# BB90 Bottom Bracket manufacturers/quality



## Alaska Mike (Sep 28, 2008)

I'm fairly new to the BB90 bottom bracket, and so far have only used the stock Trek bottom brackets. They're not obscenely expensive, and work well enough, but I'm always interested to see what's out there.

Is there an aftermarket BB90 bearing set that is superior (steel- I have little to no interest in ceramic)? Why is this partcular bearing set better than the stock one?


----------



## rwagen (Nov 16, 2013)

Alaska Mike said:


> I'm fairly new to the BB90 bottom bracket, and so far have only used the stock Trek bottom brackets. They're not obscenely expensive, and work well enough, but I'm always interested to see what's out there.
> 
> Is there an aftermarket BB90 bearing set that is superior (steel- I have little to no interest in ceramic)? Why is this partcular bearing set better than the stock one?

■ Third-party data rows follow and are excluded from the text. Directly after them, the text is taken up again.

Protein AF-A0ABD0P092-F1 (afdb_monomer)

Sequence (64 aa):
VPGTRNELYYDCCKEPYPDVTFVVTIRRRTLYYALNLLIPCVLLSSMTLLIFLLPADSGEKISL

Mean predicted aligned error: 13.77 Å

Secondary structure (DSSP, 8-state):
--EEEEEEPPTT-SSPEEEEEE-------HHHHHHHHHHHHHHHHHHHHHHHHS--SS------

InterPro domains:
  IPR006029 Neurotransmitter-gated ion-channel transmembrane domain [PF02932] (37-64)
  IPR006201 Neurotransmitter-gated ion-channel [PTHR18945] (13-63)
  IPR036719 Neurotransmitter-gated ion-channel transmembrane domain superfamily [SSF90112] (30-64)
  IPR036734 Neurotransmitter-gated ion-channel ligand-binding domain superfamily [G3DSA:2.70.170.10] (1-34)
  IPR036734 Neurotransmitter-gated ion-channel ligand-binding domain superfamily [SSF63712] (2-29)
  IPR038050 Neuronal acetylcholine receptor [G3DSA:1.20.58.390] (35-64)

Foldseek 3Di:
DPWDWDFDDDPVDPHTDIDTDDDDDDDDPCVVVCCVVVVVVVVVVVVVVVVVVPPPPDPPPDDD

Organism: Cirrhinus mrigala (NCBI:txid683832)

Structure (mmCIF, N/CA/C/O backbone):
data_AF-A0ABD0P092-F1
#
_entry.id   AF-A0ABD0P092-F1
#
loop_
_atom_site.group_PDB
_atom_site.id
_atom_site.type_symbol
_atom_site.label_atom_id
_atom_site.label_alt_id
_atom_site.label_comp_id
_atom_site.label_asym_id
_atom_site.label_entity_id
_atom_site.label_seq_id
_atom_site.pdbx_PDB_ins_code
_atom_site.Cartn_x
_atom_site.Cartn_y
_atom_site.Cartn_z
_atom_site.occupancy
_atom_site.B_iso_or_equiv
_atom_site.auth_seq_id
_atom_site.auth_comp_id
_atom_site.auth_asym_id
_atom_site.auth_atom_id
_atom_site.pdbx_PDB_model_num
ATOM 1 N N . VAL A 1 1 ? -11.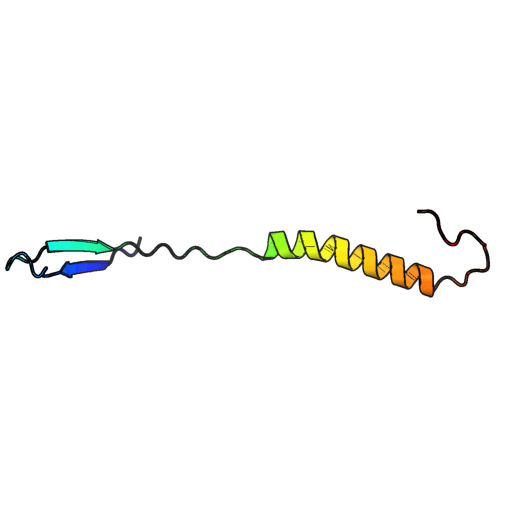205 12.144 16.300 1.00 57.34 1 VAL A N 1
ATOM 2 C CA . VAL A 1 1 ? -11.324 10.743 15.836 1.00 57.34 1 VAL A CA 1
ATOM 3 C C . VAL A 1 1 ? -12.806 10.406 15.763 1.00 57.34 1 VAL A C 1
ATOM 5 O O . VAL A 1 1 ? -13.472 10.638 16.763 1.00 57.34 1 VAL A O 1
ATOM 8 N N . PRO A 1 2 ? -13.371 10.003 14.613 1.00 60.38 2 PRO A N 1
ATOM 9 C CA . PRO A 1 2 ? -14.783 9.636 14.550 1.00 60.38 2 PRO A CA 1
ATOM 10 C C . PRO A 1 2 ? -14.952 8.297 15.280 1.00 60.38 2 PRO A C 1
ATOM 12 O O . PRO A 1 2 ? -14.638 7.242 14.737 1.00 60.38 2 PRO A O 1
ATOM 15 N N . GLY A 1 3 ? -15.319 8.360 16.559 1.00 64.56 3 GLY A N 1
ATOM 16 C CA . GLY A 1 3 ? -15.721 7.200 17.346 1.00 64.56 3 GLY A CA 1
ATOM 17 C C . GLY A 1 3 ? -17.238 7.127 17.323 1.00 64.56 3 GLY A C 1
ATOM 18 O O . GLY A 1 3 ? -17.893 8.031 17.841 1.00 64.56 3 GLY A O 1
ATOM 19 N N . THR A 1 4 ? -17.792 6.097 16.693 1.00 76.12 4 THR A N 1
ATOM 20 C CA . THR A 1 4 ? -19.234 5.844 16.746 1.00 76.12 4 THR A CA 1
ATOM 21 C C . THR A 1 4 ? -19.507 5.062 18.024 1.00 76.12 4 THR A C 1
ATOM 23 O O . THR A 1 4 ? -18.902 4.011 18.245 1.00 76.12 4 THR A O 1
ATOM 26 N N . ARG A 1 5 ? -20.369 5.603 18.889 1.00 79.81 5 ARG A N 1
ATOM 27 C CA . ARG A 1 5 ? -20.857 4.901 20.080 1.00 79.81 5 ARG A CA 1
ATOM 28 C C . ARG A 1 5 ? -22.005 3.997 19.654 1.00 79.81 5 ARG A C 1
ATOM 30 O O . ARG A 1 5 ? -23.009 4.510 19.164 1.00 79.81 5 ARG A O 1
ATOM 37 N N . ASN A 1 6 ? -21.853 2.697 19.861 1.00 78.44 6 ASN A N 1
ATOM 38 C CA . ASN A 1 6 ? -22.908 1.716 19.649 1.00 78.44 6 ASN A CA 1
ATOM 39 C C . ASN A 1 6 ? -23.313 1.108 20.997 1.00 78.44 6 ASN A C 1
ATOM 41 O O . ASN A 1 6 ? -22.548 1.113 21.961 1.00 78.44 6 ASN A O 1
ATOM 45 N N . GLU A 1 7 ? -24.556 0.650 21.082 1.00 81.69 7 GLU A N 1
ATOM 46 C CA . GLU A 1 7 ? -25.096 -0.056 22.243 1.00 81.69 7 GLU A CA 1
ATOM 47 C C . GLU A 1 7 ? -25.594 -1.411 21.735 1.00 81.69 7 GLU A C 1
ATOM 49 O O . GLU A 1 7 ? -26.600 -1.484 21.028 1.00 81.69 7 GLU A O 1
ATOM 54 N N . LEU A 1 8 ? -24.838 -2.472 22.020 1.00 81.81 8 LEU A N 1
ATOM 55 C CA . LEU A 1 8 ? -25.104 -3.827 21.534 1.00 81.81 8 LEU A CA 1
ATOM 56 C C . LEU A 1 8 ? -25.745 -4.675 22.640 1.00 81.81 8 LEU A C 1
ATOM 58 O O . LEU A 1 8 ? -25.300 -4.662 23.789 1.00 81.81 8 LEU A O 1
ATOM 62 N N . TYR A 1 9 ? -26.774 -5.440 22.273 1.00 85.12 9 TYR A N 1
ATOM 63 C CA . TYR A 1 9 ? -27.345 -6.500 23.105 1.00 85.12 9 TYR A CA 1
ATOM 64 C C . TYR A 1 9 ? -26.727 -7.832 22.681 1.00 85.12 9 TYR A C 1
ATOM 66 O O . TYR A 1 9 ? -26.817 -8.209 21.513 1.00 85.12 9 TYR A O 1
ATOM 74 N N . TYR A 1 10 ? -26.087 -8.528 23.617 1.00 83.50 10 TYR A N 1
ATOM 75 C CA . TYR A 1 10 ? -25.494 -9.842 23.374 1.00 83.50 10 TYR A CA 1
ATOM 76 C C . TYR A 1 10 ? -26.463 -10.942 23.811 1.00 83.50 10 TYR A C 1
ATOM 78 O O . TYR A 1 10 ? -27.149 -10.789 24.815 1.00 83.50 10 TYR A O 1
ATOM 86 N N . ASP A 1 11 ? -26.466 -12.089 23.127 1.00 82.94 11 ASP A N 1
ATOM 87 C CA . ASP A 1 11 ? -27.355 -13.219 23.460 1.00 82.94 11 ASP A CA 1
ATOM 88 C C . ASP A 1 11 ? -27.181 -13.745 24.899 1.00 82.94 11 ASP A C 1
ATOM 90 O O . ASP A 1 11 ? -28.049 -14.443 25.422 1.00 82.94 11 ASP A O 1
ATOM 94 N N . CYS A 1 12 ? -26.067 -13.411 25.561 1.00 83.12 12 CYS A N 1
ATOM 95 C CA . CYS A 1 12 ? -25.796 -13.808 26.938 1.00 83.12 12 CYS A CA 1
ATOM 96 C C . CYS A 1 12 ? -26.535 -12.976 28.002 1.00 83.12 12 CYS A C 1
ATOM 98 O O . CYS A 1 12 ? -26.760 -13.502 29.092 1.00 83.12 12 CYS A O 1
ATOM 100 N N . CYS A 1 13 ? -26.917 -11.722 27.721 1.00 79.69 13 CYS A N 1
ATOM 101 C CA . CYS A 1 13 ? -27.440 -10.785 28.725 1.00 79.69 13 CYS A CA 1
ATOM 102 C C . CYS A 1 13 ? -28.503 -9.841 28.136 1.00 79.69 13 CYS A C 1
ATOM 104 O O . CYS A 1 13 ? -28.402 -9.396 26.997 1.00 79.69 13 CYS A O 1
ATOM 106 N N . LYS A 1 14 ? -29.516 -9.479 28.935 1.00 80.81 14 LYS A N 1
ATOM 107 C CA . LYS A 1 14 ? -30.584 -8.545 28.520 1.00 80.81 14 LYS A CA 1
ATOM 108 C C . LYS A 1 14 ? -30.197 -7.074 28.670 1.00 80.81 14 LYS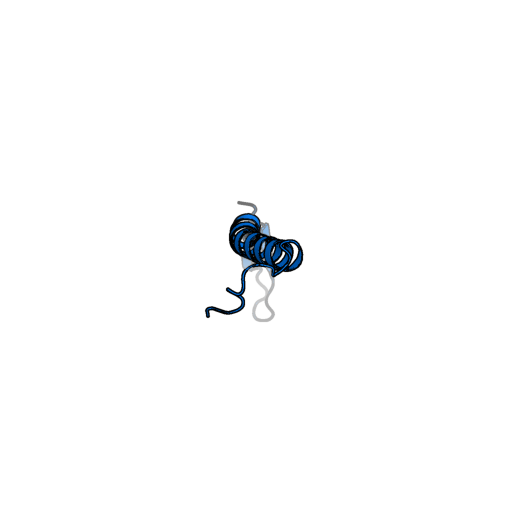 A C 1
ATOM 110 O O . LYS A 1 14 ? -30.984 -6.212 28.293 1.00 80.81 14 LYS A O 1
ATOM 115 N N . GLU A 1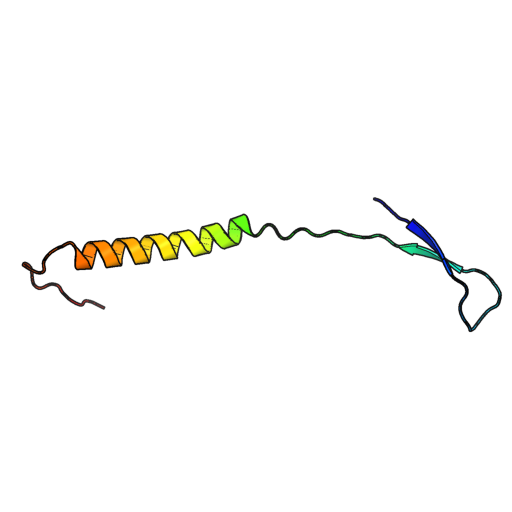 15 ? -29.029 -6.775 29.227 1.00 83.75 15 GLU A N 1
ATOM 116 C CA . GLU A 1 15 ? -28.548 -5.410 29.416 1.00 83.75 15 GLU A CA 1
ATOM 117 C C . GLU A 1 15 ? -27.736 -4.921 28.196 1.00 83.75 15 GLU A C 1
ATOM 119 O O . GLU A 1 15 ? -26.907 -5.671 27.673 1.00 83.75 15 GLU A O 1
ATOM 124 N N . PRO A 1 16 ? -27.934 -3.667 27.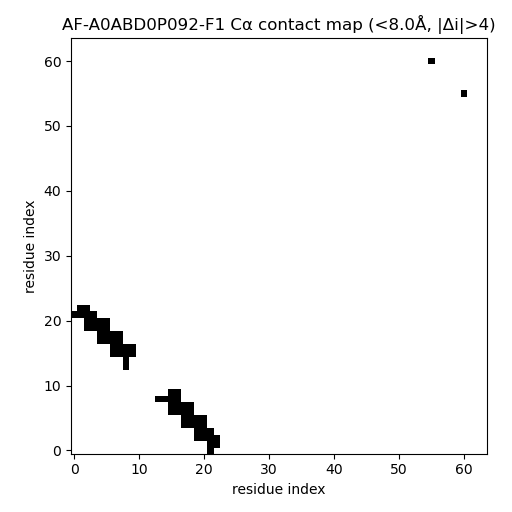739 1.00 83.19 16 PRO A N 1
ATOM 125 C CA . PRO A 1 16 ? -27.155 -3.095 26.644 1.00 83.19 16 PRO A CA 1
ATOM 126 C C . PRO A 1 16 ? -25.717 -2.793 27.080 1.00 83.19 16 PRO A C 1
ATOM 128 O O . PRO A 1 16 ? -25.492 -2.100 28.075 1.00 83.19 16 PRO A O 1
ATOM 131 N N . TYR A 1 17 ? -24.740 -3.243 26.292 1.00 82.50 17 TYR A N 1
ATOM 132 C CA . TYR A 1 17 ? -23.326 -2.939 26.504 1.00 82.50 17 TYR A CA 1
ATOM 133 C C . TYR A 1 17 ? -22.874 -1.825 25.548 1.00 82.50 17 TYR A C 1
ATOM 135 O O . TYR A 1 17 ? -22.993 -1.987 24.331 1.00 82.50 17 TYR A O 1
ATOM 143 N N . PRO A 1 18 ? -22.351 -0.696 26.063 1.00 83.88 18 PRO A N 1
ATOM 144 C CA . PRO A 1 18 ? -21.835 0.375 25.222 1.00 83.88 18 PRO A CA 1
ATOM 145 C C . PRO A 1 18 ? -20.436 0.032 24.694 1.00 83.88 18 PRO A C 1
ATOM 147 O O . PRO A 1 18 ? -19.517 -0.225 25.474 1.00 83.88 18 PRO A O 1
ATOM 150 N N . ASP A 1 19 ? -20.250 0.105 23.379 1.00 82.56 19 ASP A N 1
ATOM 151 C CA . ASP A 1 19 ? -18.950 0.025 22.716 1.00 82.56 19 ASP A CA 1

TREK MADONE BOTTOM BRACKET BEARINGS


----------



## Fireform (Dec 15, 2005)

Look at the Chris King press fit 24 bbs. I just put one in my Foil bb86 (same as bb90). Give it a shot of fresh grease every few months using their grease fitting and it will run forever.


----------



## grashoverride (Jun 1, 2009)

rwagen said:


> TREK MADONE BOTTOM BRACKET BEARINGS


Those are the Trek stock bottom brackets. Trek use Enduro bearings.
I've seen FSA BB90 bearings, but they are only for the FSA cranks(slightly little inner diameter)


----------